Preferably the distal end or end region of a lever arm engages the
cards.
[0025] The ejector mechanism is preferably designed, e.g. comprises
means, to switch between engagement of the normal and heavy duty
ejector with the cards, preferably reversibly, e.g. by application
of a friction or snap coupling which e.g. uncouples above an eject
load threshold.
[0026] In an embodiment, during operation of the holder to eject
the cards, the heavy duty ejector is always operative while the
normal duty ejector is selectively operative or inoperative (e.g.
if the eject load is below or above, respectively, a load
threshold), e.g. in case both ejectors share the same actuator,
e.g. operating button. Typically, in such case the heavy duty
ejector is merely engaged with the cards if the normal duty ejector
is inoperative.
[0027] If integrated the heavy duty part could be a projection at
the normal duty part, preferably remote from the length area
comprising the stepped or relief profile; or the normal duty part
could be an extension of the heavy duty part, e.g. separated by a
living hinge.
[0028] The heavy duty ejector is e.g. activated in case the cards
stack has become jammed within the housing such that one is unable
to eject the cards by using the normal duty ejector.
[0029] The provision of the heavy duty ejector by a projection
along the length of the normal duty ejector is an example of
providing the normal duty ejector with a first engagement area
(e.g. the stepped or relief profile) and longitudinally remote from
said area a second engagement area with the to be ejected stack.

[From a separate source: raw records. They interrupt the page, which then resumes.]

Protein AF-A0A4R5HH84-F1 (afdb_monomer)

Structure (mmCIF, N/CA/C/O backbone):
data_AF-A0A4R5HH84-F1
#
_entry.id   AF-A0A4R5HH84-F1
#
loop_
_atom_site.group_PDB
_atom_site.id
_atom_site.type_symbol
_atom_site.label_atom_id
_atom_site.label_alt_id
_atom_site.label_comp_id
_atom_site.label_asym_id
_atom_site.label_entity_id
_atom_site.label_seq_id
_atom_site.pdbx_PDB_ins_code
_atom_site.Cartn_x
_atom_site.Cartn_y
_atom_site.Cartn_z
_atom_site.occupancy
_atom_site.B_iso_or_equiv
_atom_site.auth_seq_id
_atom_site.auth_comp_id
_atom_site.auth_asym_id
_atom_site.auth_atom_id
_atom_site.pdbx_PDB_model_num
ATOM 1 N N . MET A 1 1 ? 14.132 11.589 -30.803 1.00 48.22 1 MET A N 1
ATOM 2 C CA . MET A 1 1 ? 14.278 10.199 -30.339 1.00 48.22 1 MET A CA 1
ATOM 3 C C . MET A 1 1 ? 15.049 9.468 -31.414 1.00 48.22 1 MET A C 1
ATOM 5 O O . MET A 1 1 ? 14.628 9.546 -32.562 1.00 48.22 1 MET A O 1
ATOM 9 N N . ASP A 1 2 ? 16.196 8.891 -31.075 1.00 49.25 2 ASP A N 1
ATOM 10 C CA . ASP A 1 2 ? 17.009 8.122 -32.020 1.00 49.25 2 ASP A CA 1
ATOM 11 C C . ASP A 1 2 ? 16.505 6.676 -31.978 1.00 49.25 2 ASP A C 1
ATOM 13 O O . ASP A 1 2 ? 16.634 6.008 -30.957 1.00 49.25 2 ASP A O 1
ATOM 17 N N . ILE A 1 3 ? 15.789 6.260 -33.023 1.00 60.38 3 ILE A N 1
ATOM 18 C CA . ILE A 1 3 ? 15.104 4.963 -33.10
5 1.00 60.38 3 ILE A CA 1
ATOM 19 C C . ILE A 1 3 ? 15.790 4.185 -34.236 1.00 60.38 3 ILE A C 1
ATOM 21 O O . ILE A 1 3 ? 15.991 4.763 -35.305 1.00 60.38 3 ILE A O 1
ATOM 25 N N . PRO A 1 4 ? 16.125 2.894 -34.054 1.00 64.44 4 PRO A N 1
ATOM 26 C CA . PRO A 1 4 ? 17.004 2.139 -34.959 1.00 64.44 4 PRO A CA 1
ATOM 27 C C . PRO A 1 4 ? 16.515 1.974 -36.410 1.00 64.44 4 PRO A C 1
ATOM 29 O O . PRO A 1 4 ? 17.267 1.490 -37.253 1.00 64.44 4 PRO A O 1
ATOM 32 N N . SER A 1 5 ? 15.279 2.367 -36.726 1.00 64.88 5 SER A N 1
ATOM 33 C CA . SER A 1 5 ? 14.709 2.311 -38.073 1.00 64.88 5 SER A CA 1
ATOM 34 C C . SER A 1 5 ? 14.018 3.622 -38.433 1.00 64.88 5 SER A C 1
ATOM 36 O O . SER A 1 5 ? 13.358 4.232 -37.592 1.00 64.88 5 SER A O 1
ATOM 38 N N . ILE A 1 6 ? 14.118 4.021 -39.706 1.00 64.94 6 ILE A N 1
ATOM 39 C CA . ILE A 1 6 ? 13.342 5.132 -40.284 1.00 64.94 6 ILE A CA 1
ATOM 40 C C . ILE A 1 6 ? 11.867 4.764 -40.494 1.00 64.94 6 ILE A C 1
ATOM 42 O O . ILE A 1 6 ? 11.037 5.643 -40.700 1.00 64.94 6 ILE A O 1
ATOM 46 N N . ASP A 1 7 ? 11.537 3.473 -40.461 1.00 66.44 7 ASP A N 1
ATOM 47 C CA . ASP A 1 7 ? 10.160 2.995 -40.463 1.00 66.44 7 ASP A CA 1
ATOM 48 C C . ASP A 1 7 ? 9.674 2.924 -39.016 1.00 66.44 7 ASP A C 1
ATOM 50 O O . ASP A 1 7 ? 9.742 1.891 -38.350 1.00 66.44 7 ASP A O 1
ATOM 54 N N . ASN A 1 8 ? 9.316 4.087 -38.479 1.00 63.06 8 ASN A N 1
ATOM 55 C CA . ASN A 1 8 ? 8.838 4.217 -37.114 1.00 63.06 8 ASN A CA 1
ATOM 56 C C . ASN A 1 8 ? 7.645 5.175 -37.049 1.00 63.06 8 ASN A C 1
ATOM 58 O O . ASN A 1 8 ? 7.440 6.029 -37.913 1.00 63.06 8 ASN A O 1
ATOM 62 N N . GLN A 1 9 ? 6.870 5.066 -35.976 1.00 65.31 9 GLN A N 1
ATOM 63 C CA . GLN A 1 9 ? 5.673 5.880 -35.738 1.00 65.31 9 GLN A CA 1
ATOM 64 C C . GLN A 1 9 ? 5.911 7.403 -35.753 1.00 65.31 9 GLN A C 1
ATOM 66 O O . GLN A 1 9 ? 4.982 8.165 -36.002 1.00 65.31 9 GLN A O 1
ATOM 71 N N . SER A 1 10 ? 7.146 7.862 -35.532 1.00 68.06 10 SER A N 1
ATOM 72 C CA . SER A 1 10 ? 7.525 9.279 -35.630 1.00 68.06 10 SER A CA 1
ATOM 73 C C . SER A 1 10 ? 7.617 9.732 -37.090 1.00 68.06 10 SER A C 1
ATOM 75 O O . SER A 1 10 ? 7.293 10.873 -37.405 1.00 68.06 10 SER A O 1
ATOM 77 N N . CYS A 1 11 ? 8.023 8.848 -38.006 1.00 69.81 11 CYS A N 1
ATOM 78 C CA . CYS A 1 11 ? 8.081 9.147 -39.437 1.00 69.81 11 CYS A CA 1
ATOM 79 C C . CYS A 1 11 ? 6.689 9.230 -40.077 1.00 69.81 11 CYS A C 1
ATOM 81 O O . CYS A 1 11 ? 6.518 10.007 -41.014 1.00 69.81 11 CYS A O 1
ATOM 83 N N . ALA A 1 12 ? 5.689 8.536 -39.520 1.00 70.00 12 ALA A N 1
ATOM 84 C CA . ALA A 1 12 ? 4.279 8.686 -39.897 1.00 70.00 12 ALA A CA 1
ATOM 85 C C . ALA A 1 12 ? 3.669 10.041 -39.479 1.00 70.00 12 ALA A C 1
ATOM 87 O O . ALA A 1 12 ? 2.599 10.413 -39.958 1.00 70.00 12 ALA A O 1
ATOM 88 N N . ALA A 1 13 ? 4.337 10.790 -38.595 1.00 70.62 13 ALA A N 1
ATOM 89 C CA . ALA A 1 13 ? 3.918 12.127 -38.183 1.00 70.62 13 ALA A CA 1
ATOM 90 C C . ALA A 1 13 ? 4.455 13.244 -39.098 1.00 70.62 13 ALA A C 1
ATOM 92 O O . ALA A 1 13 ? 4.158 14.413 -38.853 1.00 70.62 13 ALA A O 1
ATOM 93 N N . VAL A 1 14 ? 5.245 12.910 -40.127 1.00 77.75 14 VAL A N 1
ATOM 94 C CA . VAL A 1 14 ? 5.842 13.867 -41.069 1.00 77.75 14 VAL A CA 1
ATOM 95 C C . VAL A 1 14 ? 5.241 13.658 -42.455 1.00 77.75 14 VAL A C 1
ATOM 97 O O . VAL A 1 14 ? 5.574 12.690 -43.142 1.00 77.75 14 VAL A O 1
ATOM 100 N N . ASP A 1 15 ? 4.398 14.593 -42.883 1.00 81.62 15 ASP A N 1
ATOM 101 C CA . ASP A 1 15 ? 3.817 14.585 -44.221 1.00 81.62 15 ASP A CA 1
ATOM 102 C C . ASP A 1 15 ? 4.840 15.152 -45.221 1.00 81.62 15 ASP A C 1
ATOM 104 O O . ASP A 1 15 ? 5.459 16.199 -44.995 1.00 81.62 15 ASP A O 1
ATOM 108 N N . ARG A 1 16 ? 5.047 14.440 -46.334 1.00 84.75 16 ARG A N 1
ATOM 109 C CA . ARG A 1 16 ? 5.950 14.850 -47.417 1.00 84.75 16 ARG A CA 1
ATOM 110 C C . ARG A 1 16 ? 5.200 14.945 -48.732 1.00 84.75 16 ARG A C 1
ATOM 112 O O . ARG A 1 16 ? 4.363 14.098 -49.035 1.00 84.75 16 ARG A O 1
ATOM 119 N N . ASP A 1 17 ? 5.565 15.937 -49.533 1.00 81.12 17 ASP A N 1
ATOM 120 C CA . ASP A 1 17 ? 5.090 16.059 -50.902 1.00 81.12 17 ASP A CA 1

Typically, in such case the heavy duty ejector will always engage
the cards stack first and eject it a slight distance and
subsequently, with continued movement of the ejector to its fully
extended position, the normal duty ejector will take over the
engagement and eject the cards further.
[0030] Preferably the heavy duty ejector is designed to eject the
cards for at least 10 millimeter and/or the stroke from retracted
to extended state is equal for heavy duty and normal duty
ejector.
[0031] Preferably the ejector arm comprises at least two separate
parts (e.g. trigger and barrel), preferably mutually joined by
coupling means. Preferably the one part (e.g. called barrel)
provides an extension of the other part (e.g. called trigger). This
offers the advantage that the parts can be tailored to their
function, e.g. shockproof and low friction on the one hand and
shockproof and good haptics and appearance on the other hand.

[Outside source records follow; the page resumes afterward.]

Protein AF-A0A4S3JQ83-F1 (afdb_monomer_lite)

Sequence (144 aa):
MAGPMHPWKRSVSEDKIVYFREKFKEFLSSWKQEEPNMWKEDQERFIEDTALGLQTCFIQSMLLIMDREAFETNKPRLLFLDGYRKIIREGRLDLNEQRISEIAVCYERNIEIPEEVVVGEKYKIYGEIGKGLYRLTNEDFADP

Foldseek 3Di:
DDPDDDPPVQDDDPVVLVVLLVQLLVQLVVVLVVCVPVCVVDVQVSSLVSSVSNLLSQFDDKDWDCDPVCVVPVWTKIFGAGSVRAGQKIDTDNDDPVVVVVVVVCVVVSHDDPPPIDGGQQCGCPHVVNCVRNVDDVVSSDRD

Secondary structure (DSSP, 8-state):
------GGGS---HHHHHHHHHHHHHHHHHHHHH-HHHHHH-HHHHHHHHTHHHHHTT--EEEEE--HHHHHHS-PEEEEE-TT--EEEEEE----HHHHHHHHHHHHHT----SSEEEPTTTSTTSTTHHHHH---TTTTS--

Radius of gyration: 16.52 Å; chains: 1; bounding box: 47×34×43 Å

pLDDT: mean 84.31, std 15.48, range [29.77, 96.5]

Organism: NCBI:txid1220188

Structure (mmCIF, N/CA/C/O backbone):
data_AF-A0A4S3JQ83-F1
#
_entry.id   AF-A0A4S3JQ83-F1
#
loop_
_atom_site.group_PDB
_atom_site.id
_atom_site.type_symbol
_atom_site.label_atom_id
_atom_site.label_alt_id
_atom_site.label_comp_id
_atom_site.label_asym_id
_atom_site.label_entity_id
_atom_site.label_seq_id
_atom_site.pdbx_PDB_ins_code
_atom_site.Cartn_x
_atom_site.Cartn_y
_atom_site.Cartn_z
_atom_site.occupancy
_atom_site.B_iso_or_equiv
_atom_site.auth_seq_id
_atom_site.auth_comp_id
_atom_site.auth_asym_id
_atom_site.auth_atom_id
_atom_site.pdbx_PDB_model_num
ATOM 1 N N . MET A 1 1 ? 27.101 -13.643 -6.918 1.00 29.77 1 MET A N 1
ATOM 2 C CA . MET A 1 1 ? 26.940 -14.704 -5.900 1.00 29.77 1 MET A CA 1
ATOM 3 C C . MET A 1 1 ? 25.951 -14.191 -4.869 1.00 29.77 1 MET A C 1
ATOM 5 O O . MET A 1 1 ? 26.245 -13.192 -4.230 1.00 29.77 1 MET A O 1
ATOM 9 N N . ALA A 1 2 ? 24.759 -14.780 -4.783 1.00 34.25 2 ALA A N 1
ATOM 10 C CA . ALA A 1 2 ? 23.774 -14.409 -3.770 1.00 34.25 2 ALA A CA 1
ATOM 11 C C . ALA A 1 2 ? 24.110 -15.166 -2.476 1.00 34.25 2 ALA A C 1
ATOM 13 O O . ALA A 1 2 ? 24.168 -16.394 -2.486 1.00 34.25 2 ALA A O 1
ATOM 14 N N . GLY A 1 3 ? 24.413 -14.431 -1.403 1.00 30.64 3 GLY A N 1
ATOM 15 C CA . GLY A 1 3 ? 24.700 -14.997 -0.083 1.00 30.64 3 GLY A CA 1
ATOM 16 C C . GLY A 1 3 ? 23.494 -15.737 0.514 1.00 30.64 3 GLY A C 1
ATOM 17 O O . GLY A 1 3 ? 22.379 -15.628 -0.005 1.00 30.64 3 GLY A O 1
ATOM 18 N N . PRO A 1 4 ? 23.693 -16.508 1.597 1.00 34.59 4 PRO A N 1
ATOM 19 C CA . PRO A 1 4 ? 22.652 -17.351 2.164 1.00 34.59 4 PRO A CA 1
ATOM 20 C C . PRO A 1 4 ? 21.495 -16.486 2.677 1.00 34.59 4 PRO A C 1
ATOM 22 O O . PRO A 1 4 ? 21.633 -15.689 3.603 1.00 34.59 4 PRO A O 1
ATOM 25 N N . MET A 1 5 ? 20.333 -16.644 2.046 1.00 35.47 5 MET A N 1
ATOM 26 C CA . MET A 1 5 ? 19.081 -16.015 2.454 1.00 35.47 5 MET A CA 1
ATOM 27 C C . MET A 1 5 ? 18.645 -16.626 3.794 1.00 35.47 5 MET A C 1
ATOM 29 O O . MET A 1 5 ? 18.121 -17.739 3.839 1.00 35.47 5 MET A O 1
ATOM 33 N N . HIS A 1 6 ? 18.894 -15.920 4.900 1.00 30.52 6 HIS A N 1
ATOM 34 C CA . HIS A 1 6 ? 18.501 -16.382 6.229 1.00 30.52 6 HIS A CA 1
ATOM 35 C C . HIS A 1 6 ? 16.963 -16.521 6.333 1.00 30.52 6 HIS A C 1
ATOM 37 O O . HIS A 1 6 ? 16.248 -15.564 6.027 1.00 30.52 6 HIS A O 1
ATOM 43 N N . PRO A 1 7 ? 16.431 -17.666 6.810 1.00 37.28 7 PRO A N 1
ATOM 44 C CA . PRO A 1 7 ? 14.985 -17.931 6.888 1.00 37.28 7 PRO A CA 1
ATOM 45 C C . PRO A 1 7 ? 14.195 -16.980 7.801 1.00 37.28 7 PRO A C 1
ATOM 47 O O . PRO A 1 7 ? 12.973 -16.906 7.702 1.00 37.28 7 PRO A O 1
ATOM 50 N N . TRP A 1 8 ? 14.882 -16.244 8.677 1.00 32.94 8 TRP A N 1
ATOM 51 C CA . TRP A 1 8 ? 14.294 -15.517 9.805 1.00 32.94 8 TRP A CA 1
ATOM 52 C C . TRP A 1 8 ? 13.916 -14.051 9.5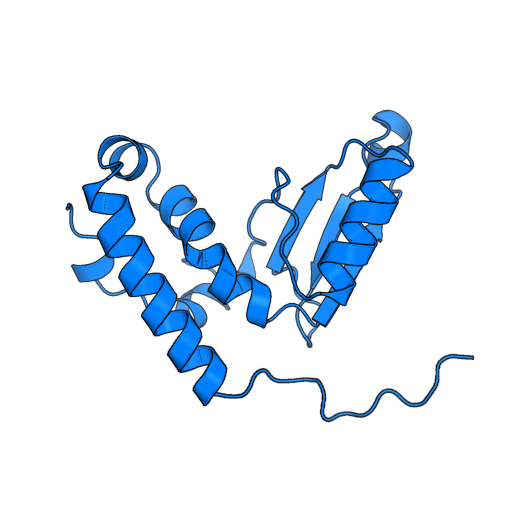15 1.00 32.94 8 TRP A C 1
ATOM 54 O O . TRP A 1 8 ? 13.504 -13.342 10.423 1.00 32.94 8 TRP A O 1
ATOM 64 N N . LYS A 1 9 ? 13.991 -13.591 8.255 1.00 42.22 9 LYS A N 1
ATOM 65 C CA . LYS A 1 9 ? 13.469 -12.274 7.815 1.00 42.22 9 LYS A CA 1
ATOM 66 C C . LYS A 1 9 ? 12.053 -12.336 7.206 1.00 42.22 9 LYS A C 1
ATOM 68 O O . LYS A 1 9 ? 11.639 -11.421 6.510 1.00 42.22 9 LYS A O 1
ATOM 73 N N . ARG A 1 10 ? 11.303 -13.425 7.418 1.00 49.19 10 ARG A N 1
ATOM 74 C CA . ARG A 1 1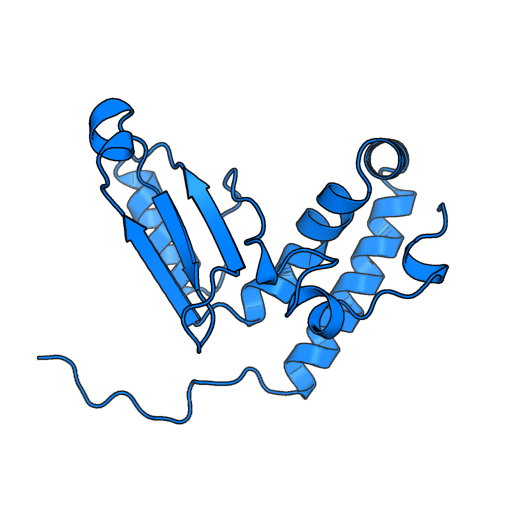0 ? 10.009 -13.666 6.742 1.00 49.19 10 ARG A CA 1
ATOM 75 C C . ARG A 1 10 ? 8.762 -13.113 7.447 1.00 49.19 10 ARG A C 1
ATOM 77 O O . ARG A 1 10 ? 7.683 -13.227 6.877 1.00 49.19 10 ARG A O 1
ATOM 84 N N . SER A 1 11 ? 8.861 -12.527 8.640 1.00 62.72 11 SER A N 1
ATOM 85 C CA . SER A 1 11 ? 7.680 -12.051 9.375 1.00 62.72 11 SER A CA 1
ATOM 86 C C . SER A 1 11 ? 7.935 -10.739 10.107 1.00 62.72 11 SER A C 1
ATOM 88 O O . SER A 1 11 ? 8.887 -10.621 10.879 1.00 62.72 11 SER A O 1
ATOM 90 N N . VAL A 1 12 ? 7.038 -9.776 9.909 1.00 69.50 12 VAL A N 1
ATOM 91 C CA . VAL A 1 12 ? 6.848 -8.647 10.827 1.00 69.50 12 VAL A CA 1
ATOM 92 C C . VAL A 1 12 ? 6.421 -9.225 12.180 1.00 69.50 12 VAL A C 1
ATOM 94 O O . VAL A 1 12 ? 5.603 -10.145 12.207 1.00 69.50 12 VAL A O 1
ATOM 97 N N . SER A 1 13 ? 6.989 -8.750 13.293 1.00 81.94 13 SER A N 1
ATOM 98 C CA . SER A 1 13 ? 6.569 -9.224 14.618 1.00 81.94 13 SER A CA 1
ATOM 99 C C . SER A 1 13 ? 5.102 -8.880 14.868 1.00 81.94 13 SER A C 1
ATOM 101 O O . SER A 1 13 ? 4.637 -7.820 14.446 1.00 81.94 13 SER A O 1
ATOM 103 N N . GLU A 1 14 ? 4.379 -9.748 15.575 1.00 82.06 14 GLU A N 1
ATOM 104 C CA . GLU A 1 14 ? 2.957 -9.524 15.864 1.00 82.06 14 GLU A CA 1
ATOM 105 C C . GLU A 1 14 ? 2.720 -8.180 16.563 1.00 82.06 14 GLU A C 1
ATOM 107 O O . GLU A 1 14 ? 1.831 -7.442 16.150 1.00 82.06 14 GLU A O 1
ATOM 112 N N . ASP A 1 15 ? 3.586 -7.796 17.505 1.00 86.75 15 ASP A N 1
ATOM 113 C CA . ASP A 1 15 ? 3.520 -6.498 18.190 1.00 86.75 15 ASP A CA 1
ATOM 114 C C . ASP A 1 15 ? 3.580 -5.311 17.221 1.00 86.75 15 ASP A C 1
ATOM 116 O O . ASP A 1 15 ? 2.835 -4.342 17.363 1.00 86.75 15 ASP A O 1
ATOM 120 N N . LYS A 1 16 ? 4.436 -5.388 16.190 1.00 84.62 16 LYS A N 1
ATOM 121 C CA . LYS A 1 16 ? 4.515 -4.344 15.160 1.00 84.62 16 LYS A CA 1
ATOM 122 C C . LYS A 1 16 ? 3.237 -4.307 14.330 1.00 84.62 16 LYS A C 1
ATOM 124 O O . LYS A 1 16 ? 2.746 -3.224 14.035 1.00 84.62 16 LYS A O 1
ATOM 129 N N . ILE A 1 17 ? 2.689 -5.468 13.972 1.00 85.19 17 ILE A N 1
ATOM 130 C CA . ILE A 1 17 ? 1.437 -5.553 13.208 1.00 85.19 17 ILE A CA 1
ATOM 131 C C . ILE A 1 17 ? 0.280 -4.948 14.009 1.00 85.19 17 ILE A C 1
ATOM 133 O O . ILE A 1 17 ? -0.524 -4.206 13.450 1.00 85.19 17 ILE A O 1
ATOM 137 N N . VAL A 1 18 ? 0.191 -5.253 15.307 1.00 89.69 18 VAL A N 1
ATOM 138 C CA . VAL A 1 18 ? -0.824 -4.684 16.205 1.00 89.69 18 VAL A CA 1
ATOM 139 C C . VAL A 1 18 ? -0.673 -3.168 16.274 1.00 89.69 18 VAL A C 1
ATOM 141 O O . VAL A 1 18 ? -1.633 -2.467 15.969 1.00 89.69 18 VAL A O 1
ATOM 144 N N . TYR A 1 19 ? 0.537 -2.674 16.544 1.00 90.62 19 TYR A N 1
ATOM 145 C CA . TYR A 1 19 ? 0.827 -1.241 16.600 1.00 90.62 19 TYR A CA 1
ATOM 146 C C . TYR A 1 19 ? 0.414 -0.501 15.318 1.00 90.62 19 TYR A C 1
ATOM 148 O O . TYR A 1 19 ? -0.301 0.498 15.369 1.00 90.62 19 TYR A O 1
ATOM 156 N N . PHE A 1 20 ? 0.828 -0.997 14.147 1.00 90.44 20 PHE A N 1
ATOM 157 C CA . PHE A 1 20 ? 0.488 -0.350 12.879 1.00 90.44 20 PHE A CA 1
ATOM 158 C C . PHE A 1 20 ? -1.003 -0.441 12.552 1.00 90.44 20 PHE A C 1
ATOM 160 O O . PHE A 1 20 ? -1.535 0.467 11.919 1.00 90.44 20 PHE A O 1
ATOM 167 N N . ARG A 1 21 ? -1.693 -1.501 12.990 1.00 93.06 21 ARG A N 1
ATOM 168 C CA . ARG A 1 21 ? -3.144 -1.620 12.818 1.00 93.06 21 ARG A CA 1
ATOM 169 C C . ARG A 1 21 ? -3.891 -0.603 13.676 1.00 93.06 21 ARG A C 1
ATOM 171 O O . ARG A 1 21 ? -4.830 0.011 13.184 1.00 93.06 21 ARG A O 1
ATOM 178 N N . GLU A 1 22 ? -3.481 -0.415 14.926 1.00 94.31 22 GLU A N 1
ATOM 179 C CA . GLU A 1 22 ? -4.061 0.602 15.811 1.00 94.31 22 GLU A CA 1
ATOM 180 C C . GLU A 1 22 ? -3.851 2.004 15.236 1.00 94.31 22 GLU A C 1
ATOM 182 O O . GLU A 1 22 ? -4.815 2.748 15.075 1.00 94.31 22 GLU A O 1
ATOM 187 N N . LYS A 1 23 ? -2.623 2.317 14.798 1.00 93.81 23 LYS A N 1
ATOM 188 C CA . LYS A 1 23 ? -2.316 3.592 14.132 1.00 93.81 23 LYS A CA 1
ATOM 189 C C . LYS A 1 23 ? -3.140 3.815 12.871 1.00 93.81 23 LYS A C 1
ATOM 191 O O . LYS A 1 23 ? -3.642 4.910 12.656 1.00 93.81 23 LYS A O 1
ATOM 196 N N . PHE A 1 24 ? -3.314 2.777 12.058 1.00 94.62 24 PHE A N 1
ATOM 197 C CA . PHE A 1 24 ? -4.180 2.838 10.888 1.00 94.62 24 PHE A CA 1
ATOM 198 C C . PHE A 1 24 ? -5.626 3.201 11.261 1.00 94.62 24 PHE A C 1
ATOM 200 O O . PHE A 1 24 ? -6.198 4.082 10.628 1.00 94.62 24 PHE A O 1
ATOM 207 N N . LYS A 1 25 ? -6.211 2.581 12.295 1.00 95.62 25 LYS A N 1
ATOM 208 C CA . LYS A 1 25 ? -7.585 2.900 12.720 1.00 95.62 25 LYS A CA 1
ATOM 209 C C . LYS A 1 25 ? -7.717 4.315 13.284 1.00 95.62 25 LYS A C 1
ATOM 211 O O . LYS A 1 25 ? -8.708 4.987 13.006 1.00 95.62 25 LYS A O 1
ATOM 216 N N . GLU A 1 26 ? -6.717 4.782 14.032 1.00 95.50 26 GLU A N 1
ATOM 217 C CA . GLU A 1 26 ? -6.648 6.175 14.492 1.00 95.50 26 GLU A CA 1
ATOM 218 C C . GLU A 1 26 ? -6.646 7.150 13.305 1.00 95.50 26 GLU A C 1
ATOM 220 O O . GLU A 1 26 ? -7.446 8.086 13.280 1.00 95.50 26 GLU A O 1
ATOM 225 N N . PHE A 1 27 ? -5.800 6.905 12.296 1.00 94.12 27 PHE A N 1
ATOM 226 C CA . PHE A 1 27 ? -5.749 7.737 11.093 1.00 94.12 27 PHE A CA 1
ATOM 227 C C . PHE A 1 27 ? -7.041 7.671 10.285 1.00 94.12 27 PHE A C 1
ATOM 229 O O . PHE A 1 27 ? -7.532 8.716 9.877 1.00 94.12 27 PHE A O 1
ATOM 236 N N . LEU A 1 28 ? -7.630 6.483 10.116 1.00 95.94 28 LEU A N 1
ATOM 237 C CA . LEU A 1 28 ? -8.899 6.313 9.406 1.00 95.94 28 LEU A CA 1
ATOM 238 C C . LEU A 1 28 ? -10.007 7.150 10.045 1.00 95.94 28 LEU A C 1
ATOM 240 O O . LEU A 1 28 ? -10.741 7.833 9.338 1.00 95.94 28 LEU A O 1
ATOM 244 N N . SER A 1 29 ? -10.099 7.140 11.375 1.00 95.19 29 SER A N 1
ATOM 245 C CA . SER A 1 29 ? -11.069 7.957 12.106 1.00 95.19 29 SER A CA 1
ATOM 246 C C . SER A 1 29 ? -10.807 9.461 11.940 1.00 95.19 29 SER A C 1
ATOM 248 O O . SER A 1 29 ? -11.723 10.203 11.593 1.00 95.19 29 SER A O 1
ATOM 250 N N . SER A 1 30 ? -9.555 9.910 12.112 1.00 95.06 30 SER A N 1
ATOM 251 C CA . SER A 1 30 ? -9.182 11.330 11.957 1.00 95.06 30 SER A CA 1
ATOM 252 C C . SER A 1 30 ? -9.473 11.835 10.547 1.00 95.06 30 SER A C 1
ATOM 254 O O . SER A 1 30 ? -10.162 12.835 10.361 1.00 95.06 30 SER A O 1
ATOM 256 N N . TRP A 1 31 ? -9.012 11.103 9.533 1.00 94.00 31 TRP A N 1
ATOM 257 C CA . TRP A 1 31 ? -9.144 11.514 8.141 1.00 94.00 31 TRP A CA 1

Further advantages are mutual disengagement during operation of the
arm, e.g. to avoid or overcome jamming; play to allow the free end
of the arm to elongate to avoid sticking or wedging of the arm to
the cards such that the arm more smoothly returns to its retracted
position (tests with the prior art holder revealed that during
ejecting the cards, the arm sometimes becomes wedged between two
adjacent cards such that the reset means is unable to automatically
return the arm to the retracted position since the arm remains
"sticked" to the cards that are retained by the retaining means of
the holder. Briefly hitting the operating button of the ejector arm
releases the arm from the cards, but this generates shocks and
noise). Preferably the one part, e.g. barrel, is designed to engage
and eject the complete cards stack, e.g. covers the complete
thickness of the cards stack, while the other part, e.g. trigger,
is designed to engage and eject only a few, not all, cards of the
stack, e.g. at least one, two or three cards less from the stack,
which is beneficial to overcome jamming of the cards, e.g. covers
not more than 80% of the cards stack. Preferably, the trigger is
located such that the card closest to each main side will remain
disengaged from this part during ejecting the cards, e.g. keeps a
gap of at least 0.8 millimeter with both these main sides while
moving between the retracted and extended position. In the
alternative the trigger keeps a gap of at least 0.8 or 1.2
millimeter with at least one of the main sides while moving between
the retracted and extended position.
[0032] In an embodiment both parts share a pivot or hinged fixture
with the housing, wherein preferably for at least one of the parts,
e.g. barrel, the pivot comprises an elongated pivot hole such that
this barrel can travel lengthwise.
[0033] An alternative embodiment provides that the one part, e.g.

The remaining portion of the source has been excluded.